03 de março, 2006 - 19h04 GMT (16h04 Brasília)
A Rússia apelou ao Hamas para se tranformar em uma organização política que reconheça o direito de Israel de existir e respeite os acordos de paz assinados com o país.
O ministro das Relações Exteriores, Sergei Lavrov, fez o apelo durante um encontro nesta sexta-feira com os líderes do grupo militante palestino, em Moscou.
O líder político do Hamas, Khaled Meshaal, disse que as conversas estão sendo abertas e construtivas.
No entanto, antes do encontro, ele havia descartado uma mudança na posição em relação ao Estado israelense.
"A questão do reconhecimento é uma questão decidida", disse Meshaal ao chegar a Moscou. "Nós não pretendemos reconhecer Israel."
O representante do Hamas também insistiu que Israel deve se retirar dos territórios ocupados em 1967, se quiser paz.
Acordo de Paz
Lavrov disse que a Rússia fará todo o possível para alcançar um acordo de paz no Oriente Médio e que respeita a escolha democrática do povo palestino que elegeu o Hamas.

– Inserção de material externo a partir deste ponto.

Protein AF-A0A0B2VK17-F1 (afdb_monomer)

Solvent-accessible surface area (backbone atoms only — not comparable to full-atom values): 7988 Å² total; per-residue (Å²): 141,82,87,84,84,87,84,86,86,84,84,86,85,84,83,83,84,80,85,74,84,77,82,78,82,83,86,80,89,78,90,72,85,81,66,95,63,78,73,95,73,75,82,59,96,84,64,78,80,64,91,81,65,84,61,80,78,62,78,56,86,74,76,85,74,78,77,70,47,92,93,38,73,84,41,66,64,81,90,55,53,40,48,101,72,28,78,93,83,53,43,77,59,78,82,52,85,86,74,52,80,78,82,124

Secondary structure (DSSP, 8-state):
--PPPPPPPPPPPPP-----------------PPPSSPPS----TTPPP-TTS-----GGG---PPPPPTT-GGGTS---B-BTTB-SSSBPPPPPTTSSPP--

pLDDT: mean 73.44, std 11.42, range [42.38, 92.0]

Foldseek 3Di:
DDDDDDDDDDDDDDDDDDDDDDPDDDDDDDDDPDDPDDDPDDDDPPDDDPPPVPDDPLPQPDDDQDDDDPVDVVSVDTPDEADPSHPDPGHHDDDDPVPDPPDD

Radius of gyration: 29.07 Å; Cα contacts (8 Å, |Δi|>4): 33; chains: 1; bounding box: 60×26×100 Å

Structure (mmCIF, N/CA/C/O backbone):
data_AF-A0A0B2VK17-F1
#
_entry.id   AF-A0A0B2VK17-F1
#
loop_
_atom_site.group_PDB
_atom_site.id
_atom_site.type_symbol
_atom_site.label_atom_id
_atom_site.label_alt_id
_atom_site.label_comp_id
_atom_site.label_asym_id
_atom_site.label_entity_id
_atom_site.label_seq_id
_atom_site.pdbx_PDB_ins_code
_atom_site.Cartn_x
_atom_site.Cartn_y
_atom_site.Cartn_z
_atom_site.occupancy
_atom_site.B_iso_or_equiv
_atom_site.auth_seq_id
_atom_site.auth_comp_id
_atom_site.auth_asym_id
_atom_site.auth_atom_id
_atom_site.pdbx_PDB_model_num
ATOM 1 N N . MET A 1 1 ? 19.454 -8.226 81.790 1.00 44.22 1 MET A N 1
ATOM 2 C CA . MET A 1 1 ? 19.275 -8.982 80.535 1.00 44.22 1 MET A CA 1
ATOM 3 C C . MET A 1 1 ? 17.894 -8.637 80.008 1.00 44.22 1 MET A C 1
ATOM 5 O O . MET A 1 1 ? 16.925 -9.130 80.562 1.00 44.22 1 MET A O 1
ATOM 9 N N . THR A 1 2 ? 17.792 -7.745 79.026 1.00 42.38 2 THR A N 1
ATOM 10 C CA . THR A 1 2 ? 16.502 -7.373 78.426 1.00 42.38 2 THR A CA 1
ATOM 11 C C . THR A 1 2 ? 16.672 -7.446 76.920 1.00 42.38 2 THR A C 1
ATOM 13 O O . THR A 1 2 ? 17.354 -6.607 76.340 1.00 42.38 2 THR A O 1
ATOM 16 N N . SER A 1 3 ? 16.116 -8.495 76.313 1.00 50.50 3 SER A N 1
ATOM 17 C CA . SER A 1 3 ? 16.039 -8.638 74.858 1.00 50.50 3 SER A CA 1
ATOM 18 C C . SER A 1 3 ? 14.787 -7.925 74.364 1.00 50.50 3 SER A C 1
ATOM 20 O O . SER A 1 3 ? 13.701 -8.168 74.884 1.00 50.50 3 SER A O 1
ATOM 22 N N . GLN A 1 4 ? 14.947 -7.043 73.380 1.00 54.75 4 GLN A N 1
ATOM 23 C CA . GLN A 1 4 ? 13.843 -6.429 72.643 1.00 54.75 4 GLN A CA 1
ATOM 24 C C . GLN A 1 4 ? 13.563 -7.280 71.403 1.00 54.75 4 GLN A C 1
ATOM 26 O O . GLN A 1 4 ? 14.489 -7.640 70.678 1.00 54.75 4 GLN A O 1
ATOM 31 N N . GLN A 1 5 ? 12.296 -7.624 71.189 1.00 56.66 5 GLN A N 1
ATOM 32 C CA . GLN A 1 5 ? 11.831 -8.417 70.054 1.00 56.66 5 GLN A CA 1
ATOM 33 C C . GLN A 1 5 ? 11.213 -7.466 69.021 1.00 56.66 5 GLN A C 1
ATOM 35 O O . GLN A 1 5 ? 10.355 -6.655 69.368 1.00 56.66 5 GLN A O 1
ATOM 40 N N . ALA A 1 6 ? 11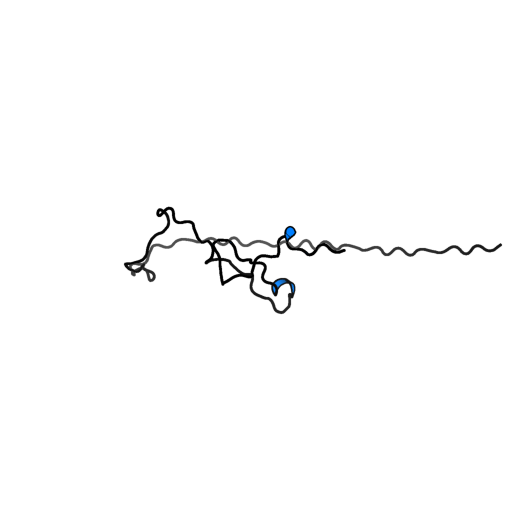.683 -7.531 67.775 1.00 58.03 6 ALA A N 1
ATOM 41 C CA . ALA A 1 6 ? 11.149 -6.748 66.666 1.00 58.03 6 ALA A CA 1
ATOM 42 C C . ALA A 1 6 ? 9.912 -7.443 66.077 1.00 58.03 6 ALA A C 1
ATOM 44 O O . ALA A 1 6 ? 9.906 -8.662 65.914 1.00 58.03 6 ALA A O 1
ATOM 45 N N . VAL A 1 7 ? 8.874 -6.665 65.767 1.00 58.66 7 VAL A N 1
ATOM 46 C CA . VAL A 1 7 ? 7.662 -7.136 65.086 1.00 58.66 7 VAL A CA 1
ATOM 47 C C . VAL A 1 7 ? 7.718 -6.725 63.617 1.00 58.66 7 VAL A C 1
ATOM 49 O O . VAL A 1 7 ? 7.833 -5.544 63.294 1.00 58.66 7 VAL A O 1
ATOM 52 N N . GLU A 1 8 ? 7.663 -7.706 62.723 1.00 62.53 8 GLU A N 1
ATOM 53 C CA . GLU A 1 8 ? 7.594 -7.499 61.277 1.00 62.53 8 GLU A CA 1
ATOM 54 C C . GLU A 1 8 ? 6.129 -7.328 60.853 1.00 62.53 8 GLU A C 1
ATOM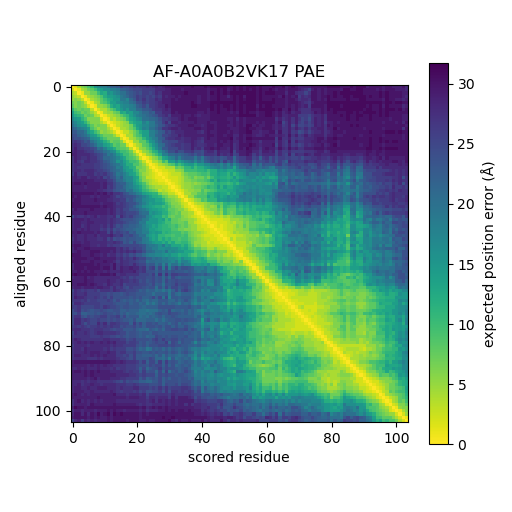 56 O O . GLU A 1 8 ? 5.262 -8.116 61.228 1.00 62.53 8 GLU A O 1
ATOM 61 N N . SER A 1 9 ? 5.839 -6.274 60.086 1.00 68.25 9 SER A N 1
ATOM 62 C CA . SER A 1 9 ? 4.515 -6.022 59.507 1.00 68.25 9 SER A CA 1
ATOM 63 C C . SER A 1 9 ? 4.499 -6.478 58.050 1.00 68.25 9 SER A C 1
ATOM 65 O O . SER A 1 9 ? 5.268 -5.967 57.240 1.00 68.25 9 SER A O 1
ATOM 67 N N . ALA A 1 10 ? 3.623 -7.428 57.718 1.00 68.62 10 ALA A N 1
ATOM 68 C CA . ALA A 1 10 ? 3.428 -7.919 56.356 1.00 68.62 10 ALA A CA 1
ATOM 69 C C . ALA A 1 10 ? 2.235 -7.213 55.691 1.00 68.62 10 ALA A C 1
ATOM 71 O O . ALA A 1 10 ? 1.147 -7.139 56.262 1.00 68.62 10 ALA A O 1
ATOM 72 N N . THR A 1 11 ? 2.439 -6.698 54.479 1.00 67.25 11 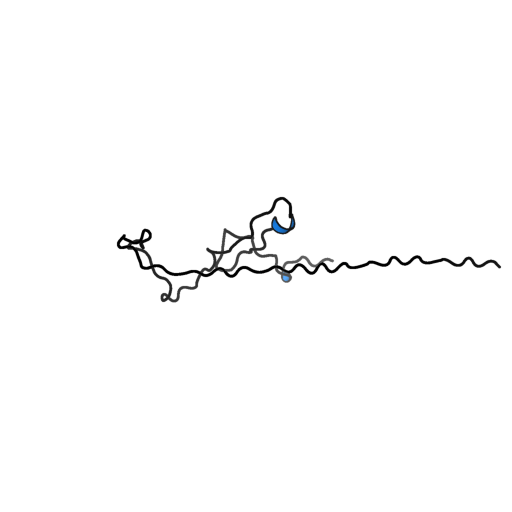THR A N 1
ATOM 73 C CA . THR A 1 11 ? 1.401 -6.050 53.663 1.00 67.25 11 THR A CA 1
ATOM 74 C C . THR A 1 11 ? 0.827 -7.059 52.670 1.00 67.25 11 THR A C 1
ATOM 76 O O . THR A 1 11 ? 1.569 -7.663 51.899 1.00 67.25 11 THR A O 1
ATOM 79 N N . LEU A 1 12 ? -0.493 -7.250 52.698 1.00 65.19 12 LEU A N 1
ATOM 80 C CA . LEU A 1 12 ? -1.220 -8.197 51.850 1.00 65.19 12 LEU A CA 1
ATOM 81 C C . LEU A 1 12 ? -1.778 -7.443 50.633 1.00 65.19 12 LEU A C 1
ATOM 83 O O . LEU A 1 12 ? -2.499 -6.461 50.797 1.00 65.19 12 LEU A O 1
ATOM 87 N N . VAL A 1 13 ? -1.404 -7.866 49.425 1.00 69.06 13 VAL A N 1
ATOM 88 C CA . VAL A 1 13 ? -1.879 -7.275 48.164 1.00 69.06 13 VAL A CA 1
ATOM 89 C C . VAL A 1 13 ? -3.034 -8.119 47.637 1.00 69.06 13 VAL A C 1
ATOM 91 O O . VAL A 1 13 ? -2.856 -9.301 47.349 1.00 69.06 13 VAL A O 1
ATOM 94 N N . GLU A 1 14 ? -4.213 -7.517 47.513 1.00 64.88 14 GLU A N 1
ATOM 95 C CA . GLU A 1 14 ? -5.409 -8.163 46.970 1.00 64.88 14 GLU A CA 1
ATOM 96 C C . GLU A 1 14 ? -5.537 -7.827 45.474 1.00 64.88 14 GLU A C 1
ATOM 98 O O . GLU A 1 14 ? -5.605 -6.661 45.083 1.00 64.88 14 GLU A O 1
ATOM 103 N N . HIS A 1 15 ? -5.512 -8.855 44.622 1.00 55.56 15 HIS A N 1
ATOM 104 C CA . HIS A 1 15 ? -5.686 -8.736 43.173 1.00 55.56 15 HIS A CA 1
ATOM 105 C C . HIS A 1 15 ? -7.177 -8.839 42.824 1.00 55.56 15 HIS A C 1
ATOM 107 O O . HIS A 1 15 ? -7.788 -9.887 43.017 1.00 55.56 15 HIS A O 1
ATOM 113 N N . VAL A 1 16 ? -7.759 -7.768 42.277 1.00 64.00 16 VAL A N 1
ATOM 114 C CA . VAL A 1 16 ? -9.135 -7.775 41.756 1.00 64.00 16 VAL A CA 1
ATOM 115 C C . VAL A 1 16 ? -9.107 -8.167 40.278 1.00 64.00 16 VAL A C 1
ATOM 117 O O . VAL A 1 16 ? -8.725 -7.371 39.420 1.00 64.00 16 VAL A O 1
ATOM 120 N N . GLU A 1 17 ? -9.521 -9.394 39.965 1.00 58.16 17 GLU A N 1
ATOM 121 C CA . GLU A 1 17 ? -9.734 -9.850 38.588 1.00 58.16 17 GLU A CA 1
ATOM 122 C C . GLU A 1 17 ? -11.044 -9.270 38.032 1.00 58.16 17 GLU A C 1
ATOM 124 O O . GLU A 1 17 ? -12.143 -9.729 38.342 1.00 58.16 17 GLU A O 1
ATOM 129 N N . GLN A 1 18 ? -10.941 -8.243 37.186 1.00 56.06 18 GLN A N 1
ATOM 130 C CA . GLN A 1 18 ? -12.078 -7.734 36.419 1.00 56.06 18 GLN A CA 1
ATOM 131 C C . GLN A 1 18 ? -12.296 -8.594 35.167 1.00 56.06 18 GLN A C 1
ATOM 133 O O . GLN A 1 18 ? -11.613 -8.444 34.155 1.00 56.06 18 GLN A O 1
ATOM 138 N N . GLN A 1 19 ? -13.280 -9.493 35.223 1.00 54.75 19 GLN A N 1
ATOM 139 C CA . GLN A 1 19 ? -13.766 -10.244 34.064 1.00 54.75 19 GLN A CA 1
ATOM 140 C C . GLN A 1 19 ? -14.641 -9.340 33.178 1.00 54.75 19 GLN A C 1
ATOM 142 O O . GLN A 1 19 ? -15.848 -9.221 33.376 1.00 54.75 19 GLN A O 1
ATOM 147 N N . GLY A 1 20 ? -14.029 -8.675 32.197 1.00 55.81 20 GLY A N 1
ATOM 148 C CA . GLY A 1 20 ? -14.745 -7.936 31.154 1.00 55.81 20 GLY A CA 1
ATOM 149 C C . GLY A 1 20 ? -15.171 -8.857 30.008 1.00 55.81 20 GLY A C 1
ATOM 150 O O . GLY A 1 20 ? -14.333 -9.311 29.235 1.00 55.81 20 GLY A O 1
ATOM 151 N N . THR A 1 21 ? -16.472 -9.118 29.860 1.00 54.44 21 THR A N 1
ATOM 152 C CA . THR A 1 21 ? -17.037 -9.826 28.699 1.00 54.44 21 THR A CA 1
ATOM 153 C C . THR A 1 21 ? -17.050 -8.905 27.474 1.00 54.44 21 THR A C 1
ATOM 155 O O . THR A 1 21 ? -18.006 -8.158 27.260 1.00 54.44 21 THR A O 1
ATOM 158 N N . THR A 1 22 ? -16.002 -8.929 26.654 1.00 61.38 22 THR A N 1
ATOM 159 C CA . THR A 1 22 ? -15.997 -8.249 25.352 1.00 61.38 22 THR A CA 1
ATOM 160 C C . THR A 1 22 ? -16.757 -9.101 24.333 1.00 61.38 22 THR A C 1
ATOM 162 O O . THR A 1 22 ? -16.225 -10.045 23.755 1.00 61.38 22 THR A O 1
ATOM 165 N N . GLN A 1 23 ? -18.040 -8.798 24.116 1.00 64.25 23 GLN A N 1
ATOM 166 C CA . GLN A 1 23 ? -18.789 -9.378 22.998 1.00 64.25 23 GLN A CA 1
ATOM 167 C C . GLN A 1 23 ? -18.196 -8.836 21.691 1.00 64.25 23 GLN A C 1
ATOM 169 O O . GLN A 1 23 ? -18.361 -7.663 21.367 1.00 64.25 23 GLN A O 1
ATOM 174 N N . GLN A 1 24 ? -17.448 -9.668 20.966 1.00 71.06 24 GLN A N 1
ATOM 175 C CA . GLN A 1 24 ? -16.896 -9.294 19.667 1.00 71.06 24 GLN A CA 1
ATOM 176 C C . GLN A 1 24 ? -17.995 -9.396 18.602 1.00 71.06 24 GLN A C 1
ATOM 178 O O . GLN A 1 24 ? -18.449 -10.490 18.268 1.00 71.06 24 GLN A O 1
ATOM 183 N N . GLU A 1 25 ? -18.438 -8.255 18.075 1.00 79.75 25 GLU A N 1
ATOM 184 C CA . GLU A 1 25 ? -19.389 -8.216 16.963 1.00 79.75 25 GLU A CA 1
ATOM 185 C C . GLU A 1 25 ? -18.749 -8.779 15.685 1.00 79.75 25 GLU A C 1
ATOM 187 O O . GLU A 1 25 ? -17.642 -8.401 15.294 1.00 79.75 25 GLU A O 1
ATOM 192 N N . THR A 1 26 ? -19.450 -9.694 15.013 1.00 84.38 26 THR A N 1
ATOM 193 C CA . THR A 1 26 ? -18.979 -10.301 13.764 1.00 84.38 26 THR A CA 1
ATOM 194 C C . THR A 1 26 ? -19.421 -9.462 12.567 1.00 84.38 26 THR A C 1
ATOM 196 O O . THR A 1 26 ? -20.607 -9.337 12.264 1.00 84.38 26 THR A O 1
ATOM 199 N N . LEU A 1 27 ? -18.456 -8.875 11.858 1.00 87.88 27 LEU A N 1
ATOM 200 C CA . LEU A 1 27 ? -18.716 -8.102 10.644 1.00 87.88 27 LEU A CA 1
ATOM 201 C C . LEU A 1 27 ? -18.831 -9.041 9.438 1.00 87.88 27 LEU A C 1
ATOM 203 O O . LEU A 1 27 ? -17.899 -9.781 9.127 1.00 87.88 27 LEU A O 1
ATOM 207 N N . VAL A 1 28 ? -19.963 -8.996 8.731 1.00 88.62 28 VAL A N 1
ATOM 208 C CA . VAL A 1 28 ? -20.213 -9.838 7.549 1.00 88.62 28 VAL A CA 1
ATOM 209 C C . VAL A 1 28 ? -20.288 -8.982 6.288 1.00 88.62 28 VAL A C 1
ATOM 211 O O . VAL A 1 28 ? -21.219 -8.196 6.105 1.00 88.62 28 VAL A O 1
ATOM 214 N N . LEU A 1 29 ? -19.335 -9.180 5.375 1.00 89.81 29 LEU A N 1
ATOM 215 C CA . LEU A 1 29 ? -19.331 -8.543 4.059 1.00 89.81 29 LEU A CA 1
ATOM 216 C C . LEU A 1 29 ? -20.232 -9.317 3.084 1.00 89.81 29 LEU A C 1
ATOM 218 O O . LEU A 1 29 ? -20.009 -10.496 2.822 1.00 89.81 29 LEU A O 1
ATOM 222 N N . ARG A 1 30 ? -21.235 -8.645 2.507 1.00 90.25 30 ARG A N 1
ATOM 223 C CA . ARG A 1 30 ? -22.100 -9.209 1.455 1.00 90.25 30 ARG A CA 1
ATOM 224 C C . ARG A 1 30 ? -21.811 -8.541 0.117 1.00 90.25 30 ARG A C 1
ATOM 226 O O . ARG A 1 30 ? -21.989 -7.331 -0.022 1.00 90.25 30 ARG A O 1
ATOM 233 N N . LEU A 1 31 ? -21.403 -9.334 -0.871 1.00 87.62 31 LEU A N 1
ATOM 234 C CA . LEU A 1 31 ? -21.160 -8.846 -2.228 1.00 87.62 31 LEU A CA 1
ATOM 235 C C . LEU A 1 31 ? -22.487 -8.490 -2.910 1.00 87.62 31 LEU A C 1
ATOM 237 O O . LEU A 1 31 ? -23.474 -9.218 -2.798 1.00 87.62 31 LEU A O 1
ATOM 241 N N . ARG A 1 32 ? -22.510 -7.360 -3.620 1.00 84.88 32 ARG A N 1
ATOM 242 C CA . ARG A 1 32 ? -23.646 -6.930 -4.445 1.00 84.88 32 ARG A CA 1
ATOM 243 C C . ARG A 1 32 ? -23.313 -7.121 -5.927 1.00 84.88 32 ARG A C 1
ATOM 245 O O . ARG A 1 32 ? -22.137 -7.060 -6.286 1.00 84.88 32 ARG A O 1
ATOM 252 N N . PRO A 1 33 ? -24.322 -7.313 -6.794 1.00 83.69 33 PRO A N 1
ATOM 253 C CA . PRO A 1 33 ? -24.109 -7.350 -8.233 1.00 83.69 33 PRO A CA 1
ATOM 254 C C . PRO A 1 33 ? -23.433 -6.065 -8.708 1.00 83.69 33 PRO A C 1
ATOM 256 O O . PRO A 1 33 ? -23.755 -4.971 -8.238 1.00 83.69 33 PRO A O 1
ATOM 259 N N . ARG A 1 34 ? -22.502 -6.197 -9.651 1.00 78.19 34 ARG A N 1
ATOM 260 C CA . ARG A 1 34 ? -21.786 -5.057 -10.222 1.00 78.19 34 ARG A CA 1
ATOM 261 C C . ARG A 1 34 ? -22.776 -4.136 -10.939 1.00 78.19 34 ARG A C 1
ATOM 263 O O . ARG A 1 34 ? -23.569 -4.597 -11.761 1.00 78.19 34 ARG A O 1
ATOM 270 N N . SER A 1 35 ? -22.742 -2.841 -10.629 1.00 78.56 35 SER A 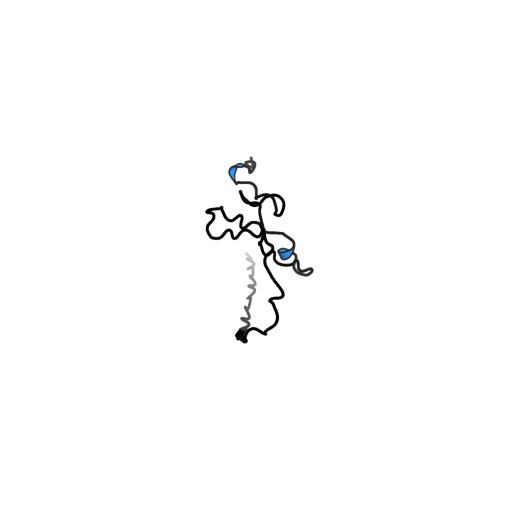N 1
ATOM 271 C CA . SER A 1 35 ? -23.493 -1.840 -11.386 1.00 78.56 35 SER A CA 1
ATOM 272 C C . SER A 1 35 ? -23.005 -1.816 -12.837 1.00 78.56 35 SER A C 1
ATOM 274 O O . SER A 1 35 ? -21.855 -2.135 -13.127 1.00 78.56 35 SER A O 1
ATOM 276 N N . ARG A 1 36 ? -23.875 -1.413 -13.770 1.00 80.19 36 ARG A N 1
ATOM 277 C CA . ARG A 1 36 ? -23.518 -1.259 -15.195 1.00 80.19 36 ARG A CA 1
ATOM 278 C C . ARG A 1 36 ? -22.481 -0.157 -15.457 1.00 80.19 36 ARG A C 1
ATOM 280 O O . ARG A 1 36 ? -22.047 0.004 -16.592 1.00 80.19 36 ARG A O 1
ATOM 287 N N . SER A 1 37 ? -22.113 0.614 -14.436 1.00 81.31 37 SER A N 1
ATOM 288 C CA . SER A 1 37 ? -21.077 1.631 -14.540 1.00 81.31 37 SER A CA 1
ATOM 289 C C . SER A 1 37 ? -19.693 0.986 -14.690 1.00 81.31 37 SER A C 1
ATOM 291 O O . SER A 1 37 ? -19.433 -0.067 -14.096 1.00 81.31 37 SER A O 1
ATOM 293 N N . PRO A 1 38 ? -18.779 1.619 -15.443 1.00 77.62 38 PRO A N 1
ATOM 294 C CA . PRO A 1 38 ? -17.383 1.211 -15.474 1.00 77.62 38 PRO A CA 1
ATOM 295 C C . PRO A 1 38 ? -16.789 1.179 -14.059 1.00 77.62 38 PRO A C 1
ATOM 297 O O . PRO A 1 38 ? -17.255 1.904 -13.171 1.00 77.62 38 PRO A O 1
ATOM 300 N N . PRO A 1 39 ? -15.763 0.349 -13.822 1.00 79.56 39 PRO A N 1
ATOM 301 C CA . PRO A 1 39 ? -15.062 0.376 -12.553 1.00 79.56 39 PRO A CA 1
ATOM 302 C C . PRO A 1 39 ? -14.372 1.736 -12.411 1.00 79.56 39 PRO A C 1
ATOM 304 O O . PRO A 1 39 ? -13.738 2.215 -13.347 1.00 79.56 39 PRO A O 1
ATOM 307 N N . HIS A 1 40 ? -14.499 2.357 -11.239 1.00 82.12 40 HIS A N 1
ATOM 308 C CA . HIS A 1 40 ? -13.843 3.641 -10.969 1.00 82.12 40 HIS A CA 1
ATOM 309 C C . HIS A 1 40 ? -12.316 3.519 -10.895 1.00 82.12 40 HIS A C 1
ATOM 311 O O . HIS A 1 40 ? -11.612 4.515 -11.012 1.00 82.12 40 HIS A O 1
ATOM 317 N N . VAL A 1 41 ? -11.811 2.299 -10.711 1.00 84.62 41 VAL A N 1
ATOM 318 C CA . VAL A 1 41 ? -10.385 1.994 -10.658 1.00 84.62 41 VAL A CA 1
ATOM 319 C C . VAL A 1 41 ? -10.061 1.077 -11.828 1.00 84.62 41 VAL A C 1
ATOM 321 O O . VAL A 1 41 ? -10.655 0.007 -11.972 1.00 84.62 41 VAL A O 1
ATOM 324 N N . THR A 1 42 ? -9.135 1.518 -12.672 1.00 87.31 42 THR A N 1
ATOM 325 C CA . THR A 1 42 ? -8.591 0.749 -13.794 1.00 87.31 42 THR A CA 1
ATOM 326 C C . THR A 1 42 ? -7.074 0.820 -13.748 1.00 87.31 42 THR A C 1
ATOM 328 O O . THR A 1 42 ? -6.507 1.784 -13.234 1.00 87.31 42 THR A O 1
ATOM 331 N N . TRP A 1 43 ? -6.424 -0.225 -14.248 1.00 88.50 43 TRP A N 1
ATOM 332 C CA . TRP A 1 43 ? -4.976 -0.241 -14.383 1.00 88.50 43 TRP A CA 1
ATOM 333 C C . TRP A 1 43 ? -4.544 0.639 -15.553 1.00 88.50 43 TRP A C 1
ATOM 335 O O . TRP A 1 43 ? -5.232 0.710 -16.572 1.00 88.50 43 TRP A O 1
ATOM 345 N N . ALA A 1 44 ? -3.401 1.305 -15.400 1.00 90.94 44 ALA A N 1
ATOM 346 C CA . ALA A 1 44 ? -2.777 2.013 -16.505 1.00 90.94 44 ALA A CA 1
ATOM 347 C C . ALA A 1 44 ? -2.164 0.999 -17.484 1.00 90.94 44 ALA A C 1
ATOM 349 O O . ALA A 1 44 ? -1.800 -0.107 -17.093 1.00 90.94 44 ALA A O 1
ATOM 350 N N . GLU A 1 45 ? -1.999 1.389 -18.749 1.00 91.00 45 GLU A N 1
ATOM 351 C CA . GLU A 1 45 ? -1.478 0.508 -19.809 1.00 91.00 45 GLU A CA 1
ATOM 352 C C . GLU A 1 45 ? -0.104 -0.106 -19.474 1.00 91.00 45 GLU A C 1
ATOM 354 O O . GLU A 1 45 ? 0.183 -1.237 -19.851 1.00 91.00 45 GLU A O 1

As conversas marcam o afastamento da Rússia dos outros membros do chamado quarteto para a paz no Oriente Médio.
E foram duramente criticadas pelo governo israelense. Um ministro do país chamou a negociação de "uma punhalada nas costas".
A Europa e os Estados Unidos ainda consideram o Hamas como uma organização terrorista. O grupo realizou centenas de ataques contra alvos israelenses desde 1990.
Lavrov disse acreditar que "o Hamas não terá nenhum sério futuro, se o Hamas não mudar".
Meshaal respondeu que o Hamas tem interesse de que a Rússia "tenha um papel especial na questão palestina".
E disse esperar que "a Rússia proteja os direitos legítimos do povo palestino".
O presidente Vladimir Putin convidou o grupo a Moscou, mas não vai encontrar-se com os seus líderes.